IEEE Trans Pattern Anal Mach Intell. 2015 Sep;37(9):1904-16. doi: 10.1109/TPAMI.2015.2389824.
Existing deep convolutional neural networks (CNNs) require a fixed-size (e.g., 224 × 224) input image. This requirement is "artificial" and may reduce the recognition accuracy for the images or sub-images of an arbitrary size/scale. In this work, we equip the networks with another pooling strategy, "spatial pyramid pooling", to eliminate the above requirement. The new network structure, called SPP-net, can generate a fixed-length representation regardless of image size/scale. Pyramid pooling is also robust to object deformations. With these advantages, SPP-net should in general improve all CNN-based image classification methods.

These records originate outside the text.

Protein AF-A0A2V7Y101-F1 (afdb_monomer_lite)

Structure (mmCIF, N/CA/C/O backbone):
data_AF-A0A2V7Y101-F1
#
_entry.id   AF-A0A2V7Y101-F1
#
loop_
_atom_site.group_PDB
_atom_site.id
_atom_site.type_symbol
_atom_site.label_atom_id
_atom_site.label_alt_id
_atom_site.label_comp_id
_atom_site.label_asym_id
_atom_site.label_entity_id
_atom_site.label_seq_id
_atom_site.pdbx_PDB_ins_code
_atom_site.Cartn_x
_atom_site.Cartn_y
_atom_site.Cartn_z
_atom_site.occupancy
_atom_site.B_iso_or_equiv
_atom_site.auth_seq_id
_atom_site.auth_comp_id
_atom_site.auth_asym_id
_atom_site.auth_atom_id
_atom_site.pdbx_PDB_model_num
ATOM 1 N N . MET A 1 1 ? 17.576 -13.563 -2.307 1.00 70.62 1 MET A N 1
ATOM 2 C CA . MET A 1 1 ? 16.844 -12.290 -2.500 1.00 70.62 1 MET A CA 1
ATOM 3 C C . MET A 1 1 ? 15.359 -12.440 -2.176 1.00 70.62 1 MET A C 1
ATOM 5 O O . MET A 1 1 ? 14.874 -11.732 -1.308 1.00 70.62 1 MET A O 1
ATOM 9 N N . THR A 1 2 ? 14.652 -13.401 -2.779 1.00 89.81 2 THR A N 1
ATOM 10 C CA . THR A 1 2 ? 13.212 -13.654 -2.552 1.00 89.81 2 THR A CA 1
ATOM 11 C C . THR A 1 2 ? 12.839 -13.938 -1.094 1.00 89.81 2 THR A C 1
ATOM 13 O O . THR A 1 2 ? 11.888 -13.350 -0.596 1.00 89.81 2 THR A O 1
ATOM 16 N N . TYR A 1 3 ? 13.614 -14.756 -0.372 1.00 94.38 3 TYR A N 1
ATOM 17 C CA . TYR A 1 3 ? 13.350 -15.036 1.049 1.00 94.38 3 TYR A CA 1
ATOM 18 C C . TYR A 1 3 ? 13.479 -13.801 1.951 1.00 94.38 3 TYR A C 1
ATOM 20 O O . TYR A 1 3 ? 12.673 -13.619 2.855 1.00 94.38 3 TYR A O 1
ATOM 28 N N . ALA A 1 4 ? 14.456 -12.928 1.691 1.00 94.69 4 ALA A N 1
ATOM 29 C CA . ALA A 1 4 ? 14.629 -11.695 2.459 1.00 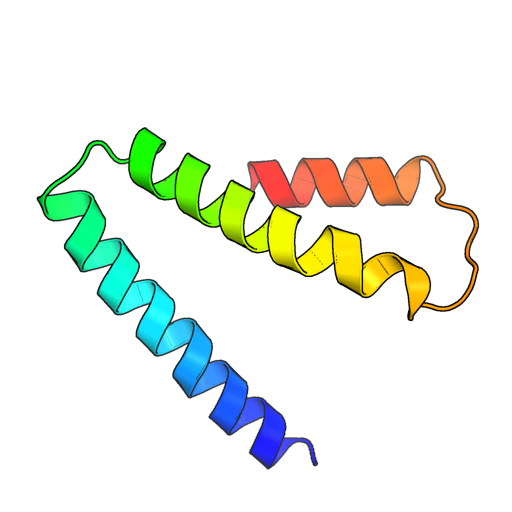94.69 4 ALA A CA 1
ATOM 30 C C . ALA A 1 4 ? 13.443 -10.742 2.251 1.00 94.69 4 ALA A C 1
ATOM 32 O O . ALA A 1 4 ? 12.927 -10.190 3.216 1.00 94.69 4 ALA A O 1
ATOM 33 N N . LEU A 1 5 ? 12.966 -10.615 1.007 1.00 92.94 5 LEU A N 1
ATOM 34 C CA . LEU A 1 5 ? 11.758 -9.850 0.690 1.00 92.94 5 LEU A CA 1
ATOM 35 C C . LEU A 1 5 ? 10.510 -10.458 1.341 1.00 92.94 5 LEU A C 1
ATOM 37 O O . LEU A 1 5 ? 9.684 -9.713 1.852 1.00 92.94 5 LEU A O 1
ATOM 41 N N . ALA A 1 6 ? 10.390 -11.789 1.373 1.00 94.38 6 ALA A N 1
ATOM 42 C CA . ALA A 1 6 ? 9.272 -12.468 2.027 1.00 94.38 6 ALA A CA 1
ATOM 43 C C . ALA A 1 6 ? 9.250 -12.217 3.544 1.00 94.38 6 ALA A C 1
ATOM 45 O O . ALA A 1 6 ? 8.198 -11.910 4.099 1.00 94.38 6 ALA A O 1
ATOM 46 N N . VAL A 1 7 ? 10.409 -12.287 4.209 1.00 96.00 7 VAL A N 1
ATOM 47 C CA . VAL A 1 7 ? 10.529 -11.961 5.639 1.00 96.00 7 VAL A CA 1
ATOM 48 C C . VAL A 1 7 ? 10.207 -10.490 5.885 1.00 96.00 7 VAL A C 1
ATOM 50 O O . VAL A 1 7 ? 9.425 -10.185 6.782 1.00 96.00 7 VAL A O 1
ATOM 53 N N . LEU A 1 8 ? 10.754 -9.584 5.068 1.00 95.31 8 LEU A N 1
ATOM 54 C CA . LEU A 1 8 ? 10.472 -8.154 5.175 1.00 95.31 8 LEU A CA 1
ATOM 55 C C . LEU A 1 8 ? 8.969 -7.881 5.031 1.00 95.31 8 LEU A C 1
ATOM 57 O O . LEU A 1 8 ? 8.394 -7.217 5.886 1.00 95.31 8 LEU A O 1
ATOM 61 N N . ALA A 1 9 ? 8.331 -8.459 4.008 1.00 93.19 9 ALA A N 1
ATOM 62 C CA . ALA A 1 9 ? 6.899 -8.337 3.766 1.00 93.19 9 ALA A CA 1
ATOM 63 C C . ALA A 1 9 ? 6.076 -8.886 4.938 1.00 93.19 9 ALA A C 1
ATOM 65 O O . ALA A 1 9 ? 5.154 -8.222 5.404 1.00 93.19 9 ALA A O 1
ATOM 66 N N . SER A 1 10 ? 6.427 -10.066 5.459 1.00 94.56 10 SER A N 1
ATOM 67 C CA . SER A 1 10 ? 5.736 -10.657 6.609 1.00 94.56 10 SER A CA 1
ATOM 68 C C . SER A 1 10 ? 5.814 -9.762 7.846 1.00 94.56 10 SER A C 1
ATOM 70 O O . SER A 1 10 ? 4.830 -9.657 8.575 1.00 94.56 10 SER A O 1
ATOM 72 N N . ILE A 1 11 ? 6.959 -9.115 8.085 1.00 95.00 11 ILE A N 1
ATOM 73 C CA . ILE A 1 11 ? 7.129 -8.184 9.205 1.00 95.00 11 ILE A CA 1
ATOM 74 C C . ILE A 1 11 ? 6.295 -6.920 8.976 1.00 95.00 11 ILE A C 1
ATOM 76 O O . ILE A 1 11 ? 5.578 -6.499 9.880 1.00 95.00 11 ILE A O 1
ATOM 80 N N . THR A 1 12 ? 6.358 -6.317 7.784 1.00 91.94 12 THR A N 1
ATOM 81 C CA . THR A 1 12 ? 5.665 -5.051 7.504 1.00 91.94 12 THR A CA 1
ATOM 82 C C . THR A 1 12 ? 4.150 -5.209 7.486 1.00 91.94 12 THR A C 1
ATOM 84 O O . THR A 1 12 ? 3.465 -4.427 8.140 1.00 91.94 12 THR A O 1
ATOM 87 N N . TYR A 1 13 ? 3.622 -6.222 6.791 1.00 88.94 13 TYR A N 1
ATOM 88 C CA . TYR A 1 13 ? 2.178 -6.468 6.740 1.00 88.94 13 TYR A CA 1
ATOM 89 C C . TYR A 1 13 ? 1.647 -6.927 8.102 1.00 88.94 13 TYR A C 1
ATOM 91 O O . TYR A 1 13 ? 0.658 -6.381 8.578 1.00 88.94 13 TYR A O 1
ATOM 99 N N . GLY A 1 14 ? 2.358 -7.823 8.800 1.00 91.31 14 GLY A N 1
ATOM 100 C CA . GLY A 1 14 ? 1.956 -8.256 10.141 1.00 91.31 14 GLY A CA 1
ATOM 101 C C . GLY A 1 14 ? 1.927 -7.113 11.163 1.00 91.31 14 GLY A C 1
ATOM 102 O O . GLY A 1 14 ? 0.998 -7.016 11.967 1.00 91.31 14 GLY A O 1
ATOM 103 N N . ALA A 1 15 ? 2.912 -6.208 11.122 1.00 91.56 15 ALA A N 1
ATOM 104 C CA . ALA A 1 15 ? 2.918 -5.020 11.973 1.00 91.56 15 ALA A CA 1
ATOM 105 C C . ALA A 1 15 ? 1.784 -4.046 11.613 1.00 91.56 15 ALA A C 1
ATOM 107 O O . ALA A 1 15 ? 1.136 -3.510 12.514 1.00 91.56 15 ALA A O 1
ATOM 108 N N . ALA A 1 16 ? 1.529 -3.832 10.318 1.00 87.81 16 ALA A N 1
ATOM 109 C CA . ALA A 1 16 ? 0.455 -2.965 9.845 1.00 87.81 16 ALA A CA 1
ATOM 110 C C . ALA A 1 16 ? -0.929 -3.468 10.291 1.00 87.81 16 ALA A C 1
ATOM 112 O O . ALA A 1 16 ? -1.710 -2.677 10.821 1.00 87.81 16 ALA A O 1
ATOM 113 N N . ASP A 1 17 ? -1.199 -4.772 10.181 1.00 88.81 17 ASP A N 1
ATOM 114 C CA . ASP A 1 17 ? -2.474 -5.375 10.593 1.00 88.81 17 ASP A CA 1
ATOM 115 C C . ASP A 1 17 ? -2.709 -5.236 12.103 1.00 88.81 17 ASP A C 1
ATOM 117 O O . ASP A 1 17 ? -3.803 -4.876 12.552 1.00 88.81 17 ASP A O 1
ATOM 121 N N . PHE A 1 18 ? -1.664 -5.455 12.910 1.00 87.06 18 PHE A N 1
ATOM 122 C CA . PHE A 1 18 ? -1.750 -5.302 14.362 1.00 87.06 18 PHE A CA 1
ATOM 123 C C . PHE A 1 18 ? -1.987 -3.843 14.775 1.00 87.06 18 PHE A C 1
ATOM 125 O O . PHE A 1 18 ? -2.884 -3.554 15.573 1.00 87.06 18 PHE A O 1
ATOM 132 N N . LEU A 1 19 ? -1.196 -2.912 14.230 1.00 87.62 19 LEU A N 1
ATOM 133 C CA . LEU A 1 19 ? -1.295 -1.488 14.554 1.00 87.62 19 LEU A CA 1
ATOM 134 C C . LEU A 1 19 ? -2.614 -0.887 14.058 1.00 87.62 19 LEU A C 1
ATOM 136 O O . LEU A 1 19 ? -3.250 -0.138 14.799 1.00 87.62 19 LEU A O 1
ATOM 140 N N . GLY A 1 20 ? -3.069 -1.256 12.859 1.00 85.38 20 GLY A N 1
ATOM 141 C CA . GLY A 1 20 ? -4.375 -0.868 12.325 1.00 85.38 20 GLY A CA 1
ATOM 142 C C . GLY A 1 20 ? -5.525 -1.393 13.188 1.00 85.38 20 GLY A C 1
ATOM 143 O O . GLY A 1 20 ? -6.410 -0.630 13.585 1.00 85.38 20 GLY A O 1
ATOM 144 N N . GLY A 1 21 ? -5.478 -2.670 13.579 1.00 84.75 21 GLY A N 1
ATOM 145 C CA . GLY A 1 21 ? -6.450 -3.270 14.498 1.00 84.75 21 GLY A CA 1
ATOM 146 C C . GLY A 1 21 ? -6.471 -2.616 15.886 1.00 84.75 21 GLY A C 1
ATOM 147 O O . GLY A 1 21 ? -7.523 -2.520 16.517 1.00 84.75 21 GLY A O 1
ATOM 148 N N . LEU A 1 22 ? -5.330 -2.120 16.374 1.00 86.25 22 LEU A N 1
ATOM 149 C CA . LEU A 1 22 ? -5.260 -1.362 17.624 1.00 86.25 22 LEU A CA 1
ATOM 150 C C . LEU A 1 22 ? -5.789 0.073 17.467 1.00 86.25 22 LEU A C 1
ATOM 152 O O . LEU A 1 22 ? -6.508 0.557 18.344 1.00 86.25 22 LEU A O 1
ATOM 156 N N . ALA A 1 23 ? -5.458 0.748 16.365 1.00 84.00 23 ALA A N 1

On the ImageNet 2012 dataset, we demonstrate that SPP-net boosts the accuracy of a variety of CNN architectures despite their different designs. On the Pascal VOC 2007 and Caltech101 datasets, SPP-net achieves state-of-the-art classification results using a single full-image representation and no fine-tuning. The power of SPP-net is also significant in object detection. Using SPP-net, we compute the feature maps from the entire image only once, and then pool features in arbitrary regions (sub-images) to generate fixed-length representations for training the detectors. This method avoids repeatedly computing the convolutional features. In processing test images, our method is 24-102 × faster than the R-CNN method, while achieving better or comparable accuracy on Pascal VOC 2007. In ImageNet Large Scale Visual Recognition Challenge (ILSVRC) 2014, our methods rank #2 in object detection and #3 in image classification among all 38 teams. This manuscript also introduces the improvement made for this competition.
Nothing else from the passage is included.